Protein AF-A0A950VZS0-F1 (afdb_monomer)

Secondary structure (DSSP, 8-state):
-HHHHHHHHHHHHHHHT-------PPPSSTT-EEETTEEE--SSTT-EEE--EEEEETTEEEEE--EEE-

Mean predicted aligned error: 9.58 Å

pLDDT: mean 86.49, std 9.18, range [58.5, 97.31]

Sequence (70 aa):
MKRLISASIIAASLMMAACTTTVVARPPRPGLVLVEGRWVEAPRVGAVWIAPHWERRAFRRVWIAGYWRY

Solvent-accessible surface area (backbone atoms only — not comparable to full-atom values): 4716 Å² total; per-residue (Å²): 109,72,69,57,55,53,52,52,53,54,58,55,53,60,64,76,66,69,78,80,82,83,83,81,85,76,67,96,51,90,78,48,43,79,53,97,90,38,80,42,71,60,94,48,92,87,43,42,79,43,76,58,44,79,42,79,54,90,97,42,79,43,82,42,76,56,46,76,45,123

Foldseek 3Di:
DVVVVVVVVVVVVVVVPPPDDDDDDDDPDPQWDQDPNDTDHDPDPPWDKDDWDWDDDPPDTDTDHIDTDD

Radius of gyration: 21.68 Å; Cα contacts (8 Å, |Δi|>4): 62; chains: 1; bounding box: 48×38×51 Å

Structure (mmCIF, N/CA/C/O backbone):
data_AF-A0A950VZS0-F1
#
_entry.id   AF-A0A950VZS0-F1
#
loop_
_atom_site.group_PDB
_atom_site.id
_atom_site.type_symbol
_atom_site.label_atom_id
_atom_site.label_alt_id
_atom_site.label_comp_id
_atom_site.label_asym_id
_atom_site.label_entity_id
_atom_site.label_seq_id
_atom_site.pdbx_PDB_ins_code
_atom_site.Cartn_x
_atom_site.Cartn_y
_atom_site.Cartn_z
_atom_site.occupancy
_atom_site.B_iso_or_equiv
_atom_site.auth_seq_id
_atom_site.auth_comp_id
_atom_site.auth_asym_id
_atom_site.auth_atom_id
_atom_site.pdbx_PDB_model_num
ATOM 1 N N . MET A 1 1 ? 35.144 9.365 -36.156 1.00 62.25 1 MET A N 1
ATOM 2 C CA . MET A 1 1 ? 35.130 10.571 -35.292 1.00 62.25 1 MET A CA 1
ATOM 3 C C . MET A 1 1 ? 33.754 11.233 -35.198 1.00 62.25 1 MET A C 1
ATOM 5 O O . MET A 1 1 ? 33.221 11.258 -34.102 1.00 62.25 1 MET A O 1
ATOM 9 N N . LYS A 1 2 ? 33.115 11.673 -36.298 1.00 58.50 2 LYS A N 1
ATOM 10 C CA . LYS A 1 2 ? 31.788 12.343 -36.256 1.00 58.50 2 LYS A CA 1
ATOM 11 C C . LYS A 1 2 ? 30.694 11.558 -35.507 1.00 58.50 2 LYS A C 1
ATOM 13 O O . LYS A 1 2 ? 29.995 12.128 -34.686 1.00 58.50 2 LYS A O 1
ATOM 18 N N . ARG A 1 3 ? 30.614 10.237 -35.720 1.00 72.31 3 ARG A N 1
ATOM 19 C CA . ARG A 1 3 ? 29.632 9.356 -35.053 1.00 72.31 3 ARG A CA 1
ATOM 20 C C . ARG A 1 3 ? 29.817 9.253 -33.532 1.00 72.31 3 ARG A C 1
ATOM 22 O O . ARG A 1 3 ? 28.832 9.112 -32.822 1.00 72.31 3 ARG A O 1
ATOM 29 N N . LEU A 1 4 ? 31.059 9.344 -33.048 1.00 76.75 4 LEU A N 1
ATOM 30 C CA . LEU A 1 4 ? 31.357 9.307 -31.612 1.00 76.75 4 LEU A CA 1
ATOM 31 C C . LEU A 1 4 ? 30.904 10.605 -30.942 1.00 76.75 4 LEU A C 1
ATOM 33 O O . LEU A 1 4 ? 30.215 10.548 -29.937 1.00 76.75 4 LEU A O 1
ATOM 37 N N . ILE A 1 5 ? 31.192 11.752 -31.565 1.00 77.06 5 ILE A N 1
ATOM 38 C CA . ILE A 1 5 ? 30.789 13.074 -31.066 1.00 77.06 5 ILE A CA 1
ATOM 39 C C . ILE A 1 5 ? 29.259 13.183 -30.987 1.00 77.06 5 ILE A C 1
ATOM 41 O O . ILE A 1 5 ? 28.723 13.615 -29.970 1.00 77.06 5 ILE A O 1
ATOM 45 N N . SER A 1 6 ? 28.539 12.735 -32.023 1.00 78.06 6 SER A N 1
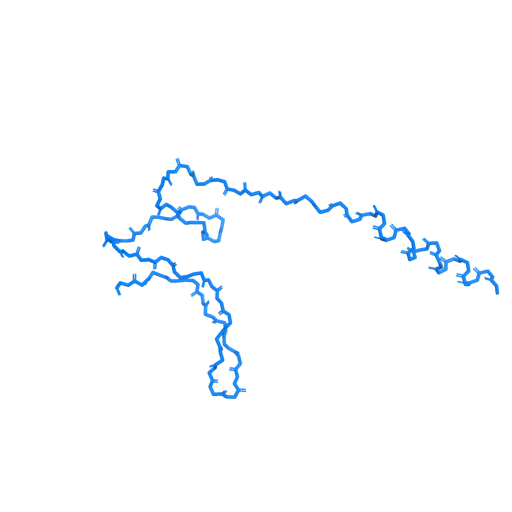
ATOM 46 C CA . SER A 1 6 ? 27.070 12.719 -32.013 1.00 78.0
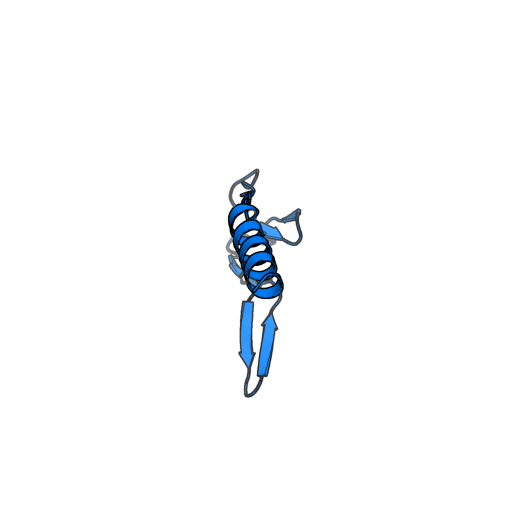6 6 SER A CA 1
ATOM 47 C C . SER A 1 6 ? 26.505 11.841 -30.892 1.00 78.06 6 SER A C 1
ATOM 49 O O . SER A 1 6 ? 25.578 12.260 -30.205 1.00 78.06 6 SER A O 1
ATOM 51 N N . ALA A 1 7 ? 27.078 10.653 -30.669 1.00 81.81 7 ALA A N 1
ATOM 52 C CA . ALA A 1 7 ? 26.650 9.763 -29.590 1.00 81.81 7 ALA A CA 1
ATOM 53 C C . ALA A 1 7 ? 26.877 10.388 -28.202 1.00 81.81 7 ALA A C 1
ATOM 55 O O . ALA A 1 7 ? 26.007 10.290 -27.338 1.00 81.81 7 ALA A O 1
ATOM 56 N N . SER A 1 8 ? 28.001 11.087 -28.006 1.00 80.88 8 SER A N 1
ATOM 57 C CA . SER A 1 8 ? 28.301 11.806 -26.763 1.00 80.88 8 SER A CA 1
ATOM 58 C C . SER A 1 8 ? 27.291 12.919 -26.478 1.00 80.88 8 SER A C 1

Aim of the exercise
The entries above are to be repeated exactly, except for any pictures.

Answer for the task
Protein AF-A0A950VZS0-F1 (afdb_monomer)

Secondary structure (DSSP, 8-state):
-HHHHHHHHHHHHHHHT-------PPPSSTT-EEETTEEE--SSTT-EEE--EEEEETTEEEEE--EEE-

Mean predicted aligned error: 9.58 Å

pLDDT: mean 86.49, std 9.18, range [58.5, 97.31]

Sequence (70 aa):
MKRLISASIIAASLMMAACTTTVVARPPRPGLVLVEGRWVEAPRVGAVWIAPHWERRAFRRVWIAGYWRY

Solvent-accessible surface area (backbone atoms only — not comparable to full-atom values): 4716 Å² total; per-residue (Å²): 109,72,69,57,55,53,52,52,53,54,58,55,53,60,64,76,66,69,78,80,82,83,83,81,85,76,67,96,51,90,78,48,43,79,53,97,90,38,80,42,71,60,94,48,92,87,43,42,79,43,76,58,44,79,42,79,54,90,97,42,79,43,82,42,76,56,46,76,45,123

Foldseek 3Di:
DVVVVVVVVVVVVVVVPPPDDDDDDDDPDPQWDQDPNDTDHDPDPPWDKDDWDWDDDPPDTDTDHIDTDD

Radius of gyration: 21.68 Å; Cα contacts (8 Å, |Δi|>4): 62; chains: 1; bounding box: 48×38×51 Å

Structure (mmCIF, N/CA/C/O backbone):
data_AF-A0A950VZS0-F1
#
_entry.id   AF-A0A950VZS0-F1
#
loop_
_atom_site.group_PDB
_atom_site.id
_atom_site.type_symbol
_atom_site.label_atom_id
_atom_site.label_alt_id
_atom_site.label_comp_id
_atom_site.label_asym_id
_atom_site.label_entity_id
_atom_site.label_seq_id
_atom_site.pdbx_PDB_ins_code
_atom_site.Cartn_x
_atom_site.Cartn_y
_atom_site.Cartn_z
_atom_site.occupancy
_atom_site.B_iso_or_equiv
_atom_site.auth_seq_id
_atom_site.auth_comp_id
_atom_site.auth_asym_id
_atom_site.auth_atom_id
_atom_site.pdbx_PDB_model_num
ATOM 1 N N . MET A 1 1 ? 35.144 9.365 -36.156 1.00 62.25 1 MET A N 1
ATOM 2 C CA . MET A 1 1 ? 35.130 10.571 -35.292 1.00 62.25 1 MET A CA 1
ATOM 3 C C . MET A 1 1 ? 33.754 11.233 -35.198 1.00 62.25 1 MET A C 1
ATOM 5 O O . MET A 1 1 ? 33.221 11.258 -34.102 1.00 62.25 1 MET A O 1
ATOM 9 N N . LYS A 1 2 ? 33.115 11.673 -36.298 1.00 58.50 2 LYS A N 1
ATOM 10 C CA . LYS A 1 2 ? 31.788 12.343 -36.256 1.00 58.50 2 LYS A CA 1
ATOM 11 C C . LYS A 1 2 ? 30.694 11.558 -35.507 1.00 58.50 2 LYS A C 1
ATOM 13 O O . LYS A 1 2 ? 29.995 12.128 -34.686 1.00 58.50 2 LYS A O 1
ATOM 18 N N . ARG A 1 3 ? 30.614 10.237 -35.720 1.00 72.31 3 ARG A N 1
ATOM 19 C CA . ARG A 1 3 ? 29.632 9.356 -35.053 1.00 72.31 3 ARG A CA 1
ATOM 20 C C . ARG A 1 3 ? 29.817 9.253 -33.532 1.00 72.31 3 ARG A C 1
ATOM 22 O O . ARG A 1 3 ? 28.832 9.112 -32.822 1.00 72.31 3 ARG A O 1
ATOM 29 N N . LEU A 1 4 ? 31.059 9.344 -33.048 1.00 76.75 4 LEU A N 1
ATOM 30 C CA . LEU A 1 4 ? 31.357 9.307 -31.612 1.00 76.75 4 LEU A CA 1
ATOM 31 C C . LEU A 1 4 ? 30.904 10.605 -30.942 1.00 76.75 4 LEU A C 1
ATOM 33 O O . LEU A 1 4 ? 30.215 10.548 -29.937 1.00 76.75 4 LEU A O 1
ATOM 37 N N . ILE A 1 5 ? 31.192 11.752 -31.565 1.00 77.06 5 ILE A N 1
ATOM 38 C CA . ILE A 1 5 ? 30.789 13.074 -31.066 1.00 77.06 5 ILE A CA 1
ATOM 39 C C . ILE A 1 5 ? 29.259 13.183 -30.987 1.00 77.06 5 ILE A C 1
ATOM 41 O O . ILE A 1 5 ? 28.723 13.615 -29.970 1.00 77.06 5 ILE A O 1
ATOM 45 N N . SER A 1 6 ? 28.539 12.735 -32.023 1.00 78.06 6 SER A N 1
ATOM 46 C CA . SER A 1 6 ? 27.070 12.719 -32.013 1.00 78.0
6 6 SER A CA 1
ATOM 47 C C . SER A 1 6 ? 26.505 11.841 -30.892 1.00 78.06 6 SER A C 1
ATOM 49 O O . SER A 1 6 ? 25.578 12.260 -30.205 1.00 78.06 6 SER A O 1
ATOM 51 N N . ALA A 1 7 ? 27.078 10.653 -30.669 1.00 81.81 7 ALA A N 1
ATOM 52 C CA . ALA A 1 7 ? 26.650 9.763 -29.590 1.00 81.81 7 ALA A CA 1
ATOM 53 C C . ALA A 1 7 ? 26.877 10.388 -28.202 1.00 81.81 7 ALA A C 1
ATOM 55 O O . ALA A 1 7 ? 26.007 10.290 -27.338 1.00 81.81 7 ALA A O 1
ATOM 56 N N . SER A 1 8 ? 28.001 11.087 -28.006 1.00 80.88 8 SER A N 1
ATOM 57 C CA . SER A 1 8 ? 28.301 11.806 -26.763 1.00 80.88 8 SER A CA 1
ATOM 58 C C . SER A 1 8 ? 27.291 12.919 -26.478 1.00 80.88 8 SER A C 1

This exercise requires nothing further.